To plaust hay or corn is a term used in the High Peak, for the carting of those articles; a word evidently derived from the Latin plaustrum: and the sord, from sordes, is the common expression for the rind or refuse of cheese and +Ingulphus, page 5.

bacon.

The succeeding reign of Offa was marked with considerable dissension. He was a strongminded man, descended from Penda, by a different line, and owed his elevation to the monkish party, whose views he encouraged by founding the monastery of black monks at St. Albans, but in less than thirty years after his decease, we find the kingdom in a discordant state, and the throne occupied by Bernulph, whom Ingulphus describes as obstinate and perverse, and illustrious only for his wealth and powerful influence. The neighbouring kingdoms of the East Angles and the West Saxons took different parts in the commotions of Mercia, but Bernulph and his relative Ludican, who were supported by the disaffected thanes, were for some time successful: and Wichtlaf, who is termed the Duke of the Wicci, was called in as the leader of the ecclesiastical party, but he was for some time compelled to seek refuge in the marshes of Lincolnshire and the monastery of Croyland.

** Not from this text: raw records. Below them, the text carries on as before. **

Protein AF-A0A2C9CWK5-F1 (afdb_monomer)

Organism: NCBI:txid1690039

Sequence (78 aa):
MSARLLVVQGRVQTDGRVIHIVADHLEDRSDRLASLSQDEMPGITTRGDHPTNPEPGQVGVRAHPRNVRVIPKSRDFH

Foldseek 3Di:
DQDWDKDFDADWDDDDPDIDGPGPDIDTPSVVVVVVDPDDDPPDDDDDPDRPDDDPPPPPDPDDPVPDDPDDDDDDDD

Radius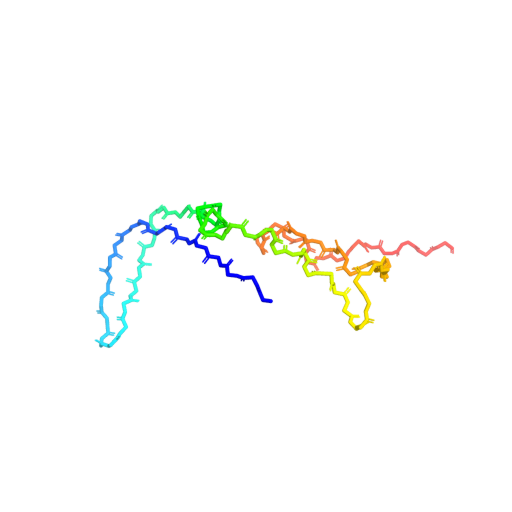 of gyration: 19.16 Å; Cα contacts (8 Å, |Δi|>4): 60; chains: 1; bounding box: 42×52×43 Å

Mean predicted aligned error: 15.89 Å

pLDDT: mean 73.45, std 19.21, range [41.75, 98.12]

Solvent-accessible surface area (backbone atoms only — not comparable to full-atom values): 5668 Å² total; per-residue (Å²): 139,84,88,81,38,75,50,77,42,64,48,82,44,80,56,98,93,48,75,46,70,54,68,79,43,79,45,84,40,39,68,62,58,54,68,74,49,92,65,83,73,76,78,85,60,78,79,79,98,62,84,84,77,73,67,97,70,79,83,69,69,100,48,59,84,91,69,56,81,86,69,76,80,84,81,85,87,129

Structure (mmCIF, N/CA/C/O backbone):
data_AF-A0A2C9CWK5-F1
#
_entry.id   AF-A0A2C9CWK5-F1
#
loop_
_atom_site.group_PDB
_atom_site.id
_atom_site.type_symbol
_atom_site.label_atom_id
_atom_site.label_alt_id
_atom_site.label_comp_id
_atom_site.label_asym_id
_atom_site.label_entity_id
_atom_site.label_seq_id
_atom_site.pdbx_PDB_ins_code
_atom_site.Cartn_x
_atom_site.Cartn_y
_atom_site.Cartn_z
_atom_site.occupancy
_atom_site.B_iso_or_equiv
_atom_site.auth_seq_id
_atom_site.auth_comp_id
_atom_site.auth_asym_id
_atom_site.auth_atom_id
_atom_site.pdbx_PDB_model_num
ATOM 1 N N . MET A 1 1 ? 17.337 -5.639 -3.256 1.00 50.09 1 MET A N 1
ATOM 2 C CA . MET A 1 1 ? 16.014 -5.502 -2.610 1.00 50.09 1 MET A CA 1
ATOM 3 C C . MET A 1 1 ? 15.159 -4.605 -3.488 1.00 50.09 1 MET A C 1
ATOM 5 O O . MET A 1 1 ? 15.674 -3.585 -3.915 1.00 50.09 1 MET A O 1
ATOM 9 N N . SER A 1 2 ? 13.914 -4.974 -3.795 1.00 70.94 2 SER A N 1
ATOM 10 C CA . SER A 1 2 ? 12.976 -4.109 -4.531 1.00 70.94 2 SER A CA 1
ATOM 11 C C . SER A 1 2 ? 11.866 -3.649 -3.590 1.00 70.94 2 SER A C 1
ATOM 13 O O . SER A 1 2 ? 11.199 -4.497 -2.994 1.00 70.94 2 SER A O 1
ATOM 15 N N . ALA A 1 3 ? 11.660 -2.342 -3.466 1.00 82.38 3 ALA A N 1
ATOM 16 C CA . ALA A 1 3 ? 10.494 -1.792 -2.783 1.00 82.38 3 ALA A CA 1
ATOM 17 C C . ALA A 1 3 ? 9.250 -1.868 -3.694 1.00 82.38 3 ALA A C 1
ATOM 19 O O . ALA A 1 3 ? 9.371 -1.953 -4.917 1.00 82.38 3 ALA A O 1
ATOM 20 N N . ARG A 1 4 ? 8.055 -1.874 -3.097 1.00 87.62 4 ARG A N 1
ATOM 21 C CA . ARG A 1 4 ? 6.756 -1.859 -3.791 1.00 87.62 4 ARG A CA 1
ATOM 22 C C . ARG A 1 4 ? 5.886 -0.767 -3.186 1.00 87.62 4 ARG A C 1
ATOM 24 O O . ARG A 1 4 ? 5.974 -0.528 -1.983 1.00 87.62 4 ARG A O 1
ATOM 31 N N . LEU A 1 5 ? 5.039 -0.148 -4.004 1.00 92.06 5 LEU A N 1
ATOM 32 C CA . LEU A 1 5 ? 4.050 0.826 -3.550 1.00 92.06 5 LEU A CA 1
ATOM 33 C C . LEU A 1 5 ? 2.650 0.319 -3.887 1.00 92.06 5 LEU A C 1
ATOM 35 O O . LEU A 1 5 ? 2.358 0.020 -5.041 1.00 92.06 5 LEU A O 1
ATOM 39 N N . LEU A 1 6 ? 1.795 0.235 -2.871 1.00 95.50 6 LEU A N 1
ATOM 40 C CA . LEU A 1 6 ? 0.418 -0.221 -3.004 1.00 95.50 6 LEU A CA 1
ATOM 41 C C . LEU A 1 6 ? -0.526 0.860 -2.488 1.00 95.50 6 LEU A C 1
ATOM 43 O O . LEU A 1 6 ? -0.366 1.342 -1.366 1.00 95.50 6 LEU A O 1
ATOM 47 N N . VAL A 1 7 ? -1.523 1.206 -3.294 1.00 97.19 7 VAL A N 1
ATOM 48 C CA . VAL A 1 7 ? -2.662 2.009 -2.852 1.00 97.19 7 VAL A CA 1
ATOM 49 C C . VAL A 1 7 ? -3.755 1.055 -2.395 1.00 97.19 7 VAL A C 1
ATOM 51 O O . VAL A 1 7 ? -4.130 0.129 -3.116 1.00 97.19 7 VAL A O 1
ATOM 54 N N . VAL A 1 8 ? -4.260 1.285 -1.185 1.00 97.31 8 VAL A N 1
ATOM 55 C CA . VAL A 1 8 ? -5.334 0.492 -0.585 1.00 97.31 8 VAL A CA 1
ATOM 56 C C . VAL A 1 8 ? -6.507 1.414 -0.296 1.00 97.31 8 VAL A C 1
ATOM 58 O O . VAL A 1 8 ? -6.365 2.388 0.442 1.00 97.31 8 VAL A O 1
ATOM 61 N N . GLN A 1 9 ? -7.666 1.093 -0.864 1.00 98.12 9 GLN A N 1
ATOM 62 C CA . GLN A 1 9 ? -8.931 1.749 -0.552 1.00 98.12 9 GLN A CA 1
ATOM 63 C C . GLN A 1 9 ? -9.840 0.751 0.153 1.00 98.12 9 GLN A C 1
ATOM 65 O O . GLN A 1 9 ? -9.963 -0.402 -0.265 1.00 98.12 9 GLN A O 1
ATOM 70 N N . GLY A 1 10 ? -10.470 1.191 1.233 1.00 97.44 10 GLY A N 1
ATOM 71 C CA . GLY A 1 10 ? -11.350 0.341 2.010 1.00 97.44 10 GLY A CA 1
ATOM 72 C C . GLY A 1 10 ? -11.655 0.932 3.372 1.00 97.44 10 GLY A C 1
ATOM 73 O O . GLY A 1 10 ? -11.548 2.142 3.587 1.00 97.44 10 GLY A O 1
ATOM 74 N N . ARG A 1 11 ? -12.026 0.064 4.307 1.00 97.88 11 ARG A N 1
ATOM 75 C CA . ARG A 1 11 ? -12.431 0.463 5.657 1.00 97.88 11 ARG A CA 1
ATOM 76 C C . ARG A 1 11 ? -11.305 0.207 6.643 1.00 97.88 11 ARG A C 1
ATOM 78 O O . ARG A 1 11 ? -10.781 -0.903 6.713 1.00 97.88 11 ARG A O 1
ATOM 85 N N . VAL A 1 12 ? -10.968 1.229 7.425 1.00 97.25 12 VAL A N 1
ATOM 86 C CA . VAL A 1 12 ? -9.998 1.115 8.516 1.00 97.25 12 VAL A CA 1
ATOM 87 C C . VAL A 1 12 ? -10.692 0.531 9.740 1.00 97.25 12 VAL A C 1
ATOM 89 O O . VAL A 1 12 ? -11.760 0.989 10.145 1.00 97.25 12 VAL A O 1
ATOM 92 N N . GLN A 1 13 ? -10.064 -0.471 10.333 1.00 97.62 13 GLN A N 1
ATOM 93 C CA . GLN A 1 13 ? -10.402 -1.021 11.633 1.00 97.62 13 GLN A CA 1
ATOM 94 C C . GLN A 1 13 ? -9.188 -0.871 12.541 1.00 97.62 13 GLN A C 1
ATOM 96 O O . GLN A 1 13 ? -8.056 -1.095 12.117 1.00 97.62 13 GLN A O 1
ATOM 101 N N . THR A 1 14 ? -9.418 -0.508 13.795 1.00 96.12 14 THR A N 1
ATOM 102 C CA . THR A 1 14 ? -8.344 -0.314 14.770 1.00 96.12 14 THR A CA 1
ATOM 103 C C . THR A 1 14 ? -8.477 -1.357 15.860 1.00 96.12 14 THR A C 1
ATOM 105 O O . THR A 1 14 ? -9.559 -1.522 16.418 1.00 96.12 14 THR A O 1
ATOM 108 N N . ASP A 1 15 ? -7.374 -2.030 16.173 1.00 93.81 15 ASP A N 1
ATOM 109 C CA . ASP A 1 15 ? -7.285 -2.935 17.313 1.00 93.81 15 ASP A CA 1
ATOM 110 C C . ASP A 1 15 ? -5.962 -2.704 18.050 1.00 93.81 15 ASP A C 1
ATOM 112 O O . ASP A 1 15 ? -4.869 -2.885 17.505 1.00 93.81 15 ASP A O 1
ATOM 116 N N . GLY A 1 16 ? -6.057 -2.228 19.290 1.00 94.12 16 GLY A N 1
ATOM 117 C CA . GLY A 1 16 ? -4.902 -1.852 20.096 1.00 94.12 16 GLY A CA 1
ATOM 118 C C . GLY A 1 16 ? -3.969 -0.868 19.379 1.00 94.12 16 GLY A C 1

It is impossible to peruse the remainder of the Mercian history, while that district retained the denomination of a kingdom, without perceiving how much the dreadful inroads of the piratical Danes were indebted for their success, to the dissensions with which the realms were distracted. The monks nominated and favoured those princes who increased their domains and confirmed their immunities, while they, reluctantly and scarcely without compulsion, contributed either men or money to their best protectors. Bertulph, the brother of Wichtlaf, was supported by the West Saxons. He put to death his grand-nephew, but he seems to have been a man of considerable policy, who endeavoured to conciliate the contending parties and to raise Mercia to its former rank in the heptarchy. He, however, compelled the monasteries to contribute to the sustenance of his army against the Danes, and again conciliated the friendship of the abbots by ample donations. But the greatness of Mercia was passed. The West Saxon monarchs were supreme, and Buhred had to defend a tributary sceptre, not only against the invasions of barbarians, but against the tumultuous factions by whom he was surrounded.

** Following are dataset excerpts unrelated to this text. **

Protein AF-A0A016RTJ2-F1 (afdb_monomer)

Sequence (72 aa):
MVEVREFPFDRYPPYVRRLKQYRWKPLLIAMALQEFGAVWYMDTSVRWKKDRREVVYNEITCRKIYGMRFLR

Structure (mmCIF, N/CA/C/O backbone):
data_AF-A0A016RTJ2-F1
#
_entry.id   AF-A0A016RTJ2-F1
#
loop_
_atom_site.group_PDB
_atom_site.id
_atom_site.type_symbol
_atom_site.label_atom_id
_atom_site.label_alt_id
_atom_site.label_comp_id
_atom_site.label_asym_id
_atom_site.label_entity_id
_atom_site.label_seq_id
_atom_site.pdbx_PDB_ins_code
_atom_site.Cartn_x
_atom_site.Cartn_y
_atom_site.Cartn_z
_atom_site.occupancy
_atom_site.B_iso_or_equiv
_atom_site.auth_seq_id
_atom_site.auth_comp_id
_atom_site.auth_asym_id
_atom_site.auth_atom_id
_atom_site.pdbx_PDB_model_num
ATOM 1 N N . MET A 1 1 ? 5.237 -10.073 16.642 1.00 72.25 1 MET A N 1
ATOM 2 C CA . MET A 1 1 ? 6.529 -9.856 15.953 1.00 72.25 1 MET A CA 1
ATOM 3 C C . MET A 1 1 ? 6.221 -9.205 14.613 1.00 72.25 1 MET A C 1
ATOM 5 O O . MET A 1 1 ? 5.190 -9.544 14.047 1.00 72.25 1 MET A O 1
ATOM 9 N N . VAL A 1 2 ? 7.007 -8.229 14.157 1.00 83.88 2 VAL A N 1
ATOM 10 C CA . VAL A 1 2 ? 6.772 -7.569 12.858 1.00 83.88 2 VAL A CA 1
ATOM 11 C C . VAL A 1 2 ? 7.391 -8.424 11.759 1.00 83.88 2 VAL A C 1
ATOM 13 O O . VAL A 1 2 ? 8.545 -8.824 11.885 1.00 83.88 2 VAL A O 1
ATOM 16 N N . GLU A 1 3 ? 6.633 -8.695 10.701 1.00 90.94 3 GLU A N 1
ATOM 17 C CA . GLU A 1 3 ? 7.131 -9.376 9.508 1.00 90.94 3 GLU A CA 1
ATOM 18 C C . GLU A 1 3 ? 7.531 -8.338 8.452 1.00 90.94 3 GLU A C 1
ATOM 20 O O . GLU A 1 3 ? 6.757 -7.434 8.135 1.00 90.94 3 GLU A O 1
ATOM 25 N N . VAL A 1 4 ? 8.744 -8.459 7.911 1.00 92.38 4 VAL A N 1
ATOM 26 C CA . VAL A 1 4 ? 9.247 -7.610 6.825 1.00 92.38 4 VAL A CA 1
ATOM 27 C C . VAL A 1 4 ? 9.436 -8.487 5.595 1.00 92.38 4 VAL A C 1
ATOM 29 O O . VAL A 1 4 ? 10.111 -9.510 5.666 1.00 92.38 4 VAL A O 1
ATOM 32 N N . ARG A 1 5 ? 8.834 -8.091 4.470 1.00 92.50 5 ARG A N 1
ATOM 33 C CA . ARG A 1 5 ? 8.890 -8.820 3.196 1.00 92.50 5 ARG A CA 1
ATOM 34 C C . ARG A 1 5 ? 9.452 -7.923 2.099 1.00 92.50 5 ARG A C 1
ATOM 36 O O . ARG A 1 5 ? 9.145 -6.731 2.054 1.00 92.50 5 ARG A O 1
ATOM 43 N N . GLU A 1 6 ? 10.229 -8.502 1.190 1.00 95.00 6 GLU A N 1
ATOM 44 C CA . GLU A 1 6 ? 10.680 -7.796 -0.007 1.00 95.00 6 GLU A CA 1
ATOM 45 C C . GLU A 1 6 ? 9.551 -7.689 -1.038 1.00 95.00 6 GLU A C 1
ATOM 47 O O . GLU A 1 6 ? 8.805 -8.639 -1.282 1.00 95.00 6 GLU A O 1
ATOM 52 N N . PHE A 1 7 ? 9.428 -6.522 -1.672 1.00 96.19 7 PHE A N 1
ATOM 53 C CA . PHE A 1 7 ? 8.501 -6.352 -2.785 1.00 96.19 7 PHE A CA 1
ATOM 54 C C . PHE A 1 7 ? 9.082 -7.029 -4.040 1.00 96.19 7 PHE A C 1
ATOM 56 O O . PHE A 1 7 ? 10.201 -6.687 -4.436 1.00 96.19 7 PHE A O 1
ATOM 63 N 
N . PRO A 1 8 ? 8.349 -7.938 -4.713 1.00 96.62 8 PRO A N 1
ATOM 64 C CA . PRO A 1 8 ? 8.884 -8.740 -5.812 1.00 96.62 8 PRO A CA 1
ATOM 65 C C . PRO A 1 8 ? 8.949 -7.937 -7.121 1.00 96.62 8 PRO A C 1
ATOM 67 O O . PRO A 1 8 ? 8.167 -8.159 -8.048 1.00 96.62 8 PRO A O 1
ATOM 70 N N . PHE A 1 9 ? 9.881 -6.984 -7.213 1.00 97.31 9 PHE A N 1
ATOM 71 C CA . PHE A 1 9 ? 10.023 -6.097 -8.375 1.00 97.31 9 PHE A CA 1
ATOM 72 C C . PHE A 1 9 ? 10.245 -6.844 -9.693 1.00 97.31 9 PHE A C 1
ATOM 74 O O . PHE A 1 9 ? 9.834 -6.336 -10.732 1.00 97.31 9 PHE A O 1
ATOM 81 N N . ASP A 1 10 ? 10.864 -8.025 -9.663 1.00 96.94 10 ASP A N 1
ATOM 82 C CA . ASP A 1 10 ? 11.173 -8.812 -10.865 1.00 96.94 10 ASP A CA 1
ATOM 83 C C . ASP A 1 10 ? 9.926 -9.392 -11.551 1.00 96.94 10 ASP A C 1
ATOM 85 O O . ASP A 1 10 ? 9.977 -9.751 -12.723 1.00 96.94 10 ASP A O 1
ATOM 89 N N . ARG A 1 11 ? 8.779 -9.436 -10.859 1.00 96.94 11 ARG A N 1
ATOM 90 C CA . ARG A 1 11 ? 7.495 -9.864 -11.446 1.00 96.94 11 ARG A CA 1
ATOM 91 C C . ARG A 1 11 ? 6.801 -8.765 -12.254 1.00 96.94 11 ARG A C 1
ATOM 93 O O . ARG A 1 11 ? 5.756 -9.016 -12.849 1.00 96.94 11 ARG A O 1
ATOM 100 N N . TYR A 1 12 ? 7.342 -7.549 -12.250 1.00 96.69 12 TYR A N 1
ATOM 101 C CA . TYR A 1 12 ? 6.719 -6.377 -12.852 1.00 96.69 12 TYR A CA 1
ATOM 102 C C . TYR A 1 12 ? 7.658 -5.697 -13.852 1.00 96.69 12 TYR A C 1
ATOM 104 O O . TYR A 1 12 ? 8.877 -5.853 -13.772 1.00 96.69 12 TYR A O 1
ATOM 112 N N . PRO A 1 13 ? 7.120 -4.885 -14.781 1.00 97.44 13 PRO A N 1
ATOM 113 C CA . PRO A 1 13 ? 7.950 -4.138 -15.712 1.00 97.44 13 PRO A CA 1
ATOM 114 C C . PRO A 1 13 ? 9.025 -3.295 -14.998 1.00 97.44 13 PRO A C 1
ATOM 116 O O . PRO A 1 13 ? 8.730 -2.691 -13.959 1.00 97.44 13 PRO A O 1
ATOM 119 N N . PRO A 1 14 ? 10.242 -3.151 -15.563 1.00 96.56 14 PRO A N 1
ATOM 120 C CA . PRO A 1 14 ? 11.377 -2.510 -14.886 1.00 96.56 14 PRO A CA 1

The church of Mercia was, at its establishment by Peada, under the government of a bishop named Diuma, a Scot, who was accompanied in his zealous endeavours in converting the pagan Saxons to christianity, by three other holy men. The success of their efforts was slow, and Cellach, the second bishop of Mercia, was obliged to retire into Scotland, to avoid the persecution carried on by Wulpher against the christian converts, at the beginning of his reign. But this persecution was not of long duration. Wulpher himself became a christian, and under his protection St. Ceadda, or Chad, fixed his episcopal seat at Lichfield. This diocess was very extensive, and was afterwards divided into four, the sees of which were fixed at Lichfield, Worcester, Hereford and Leicester.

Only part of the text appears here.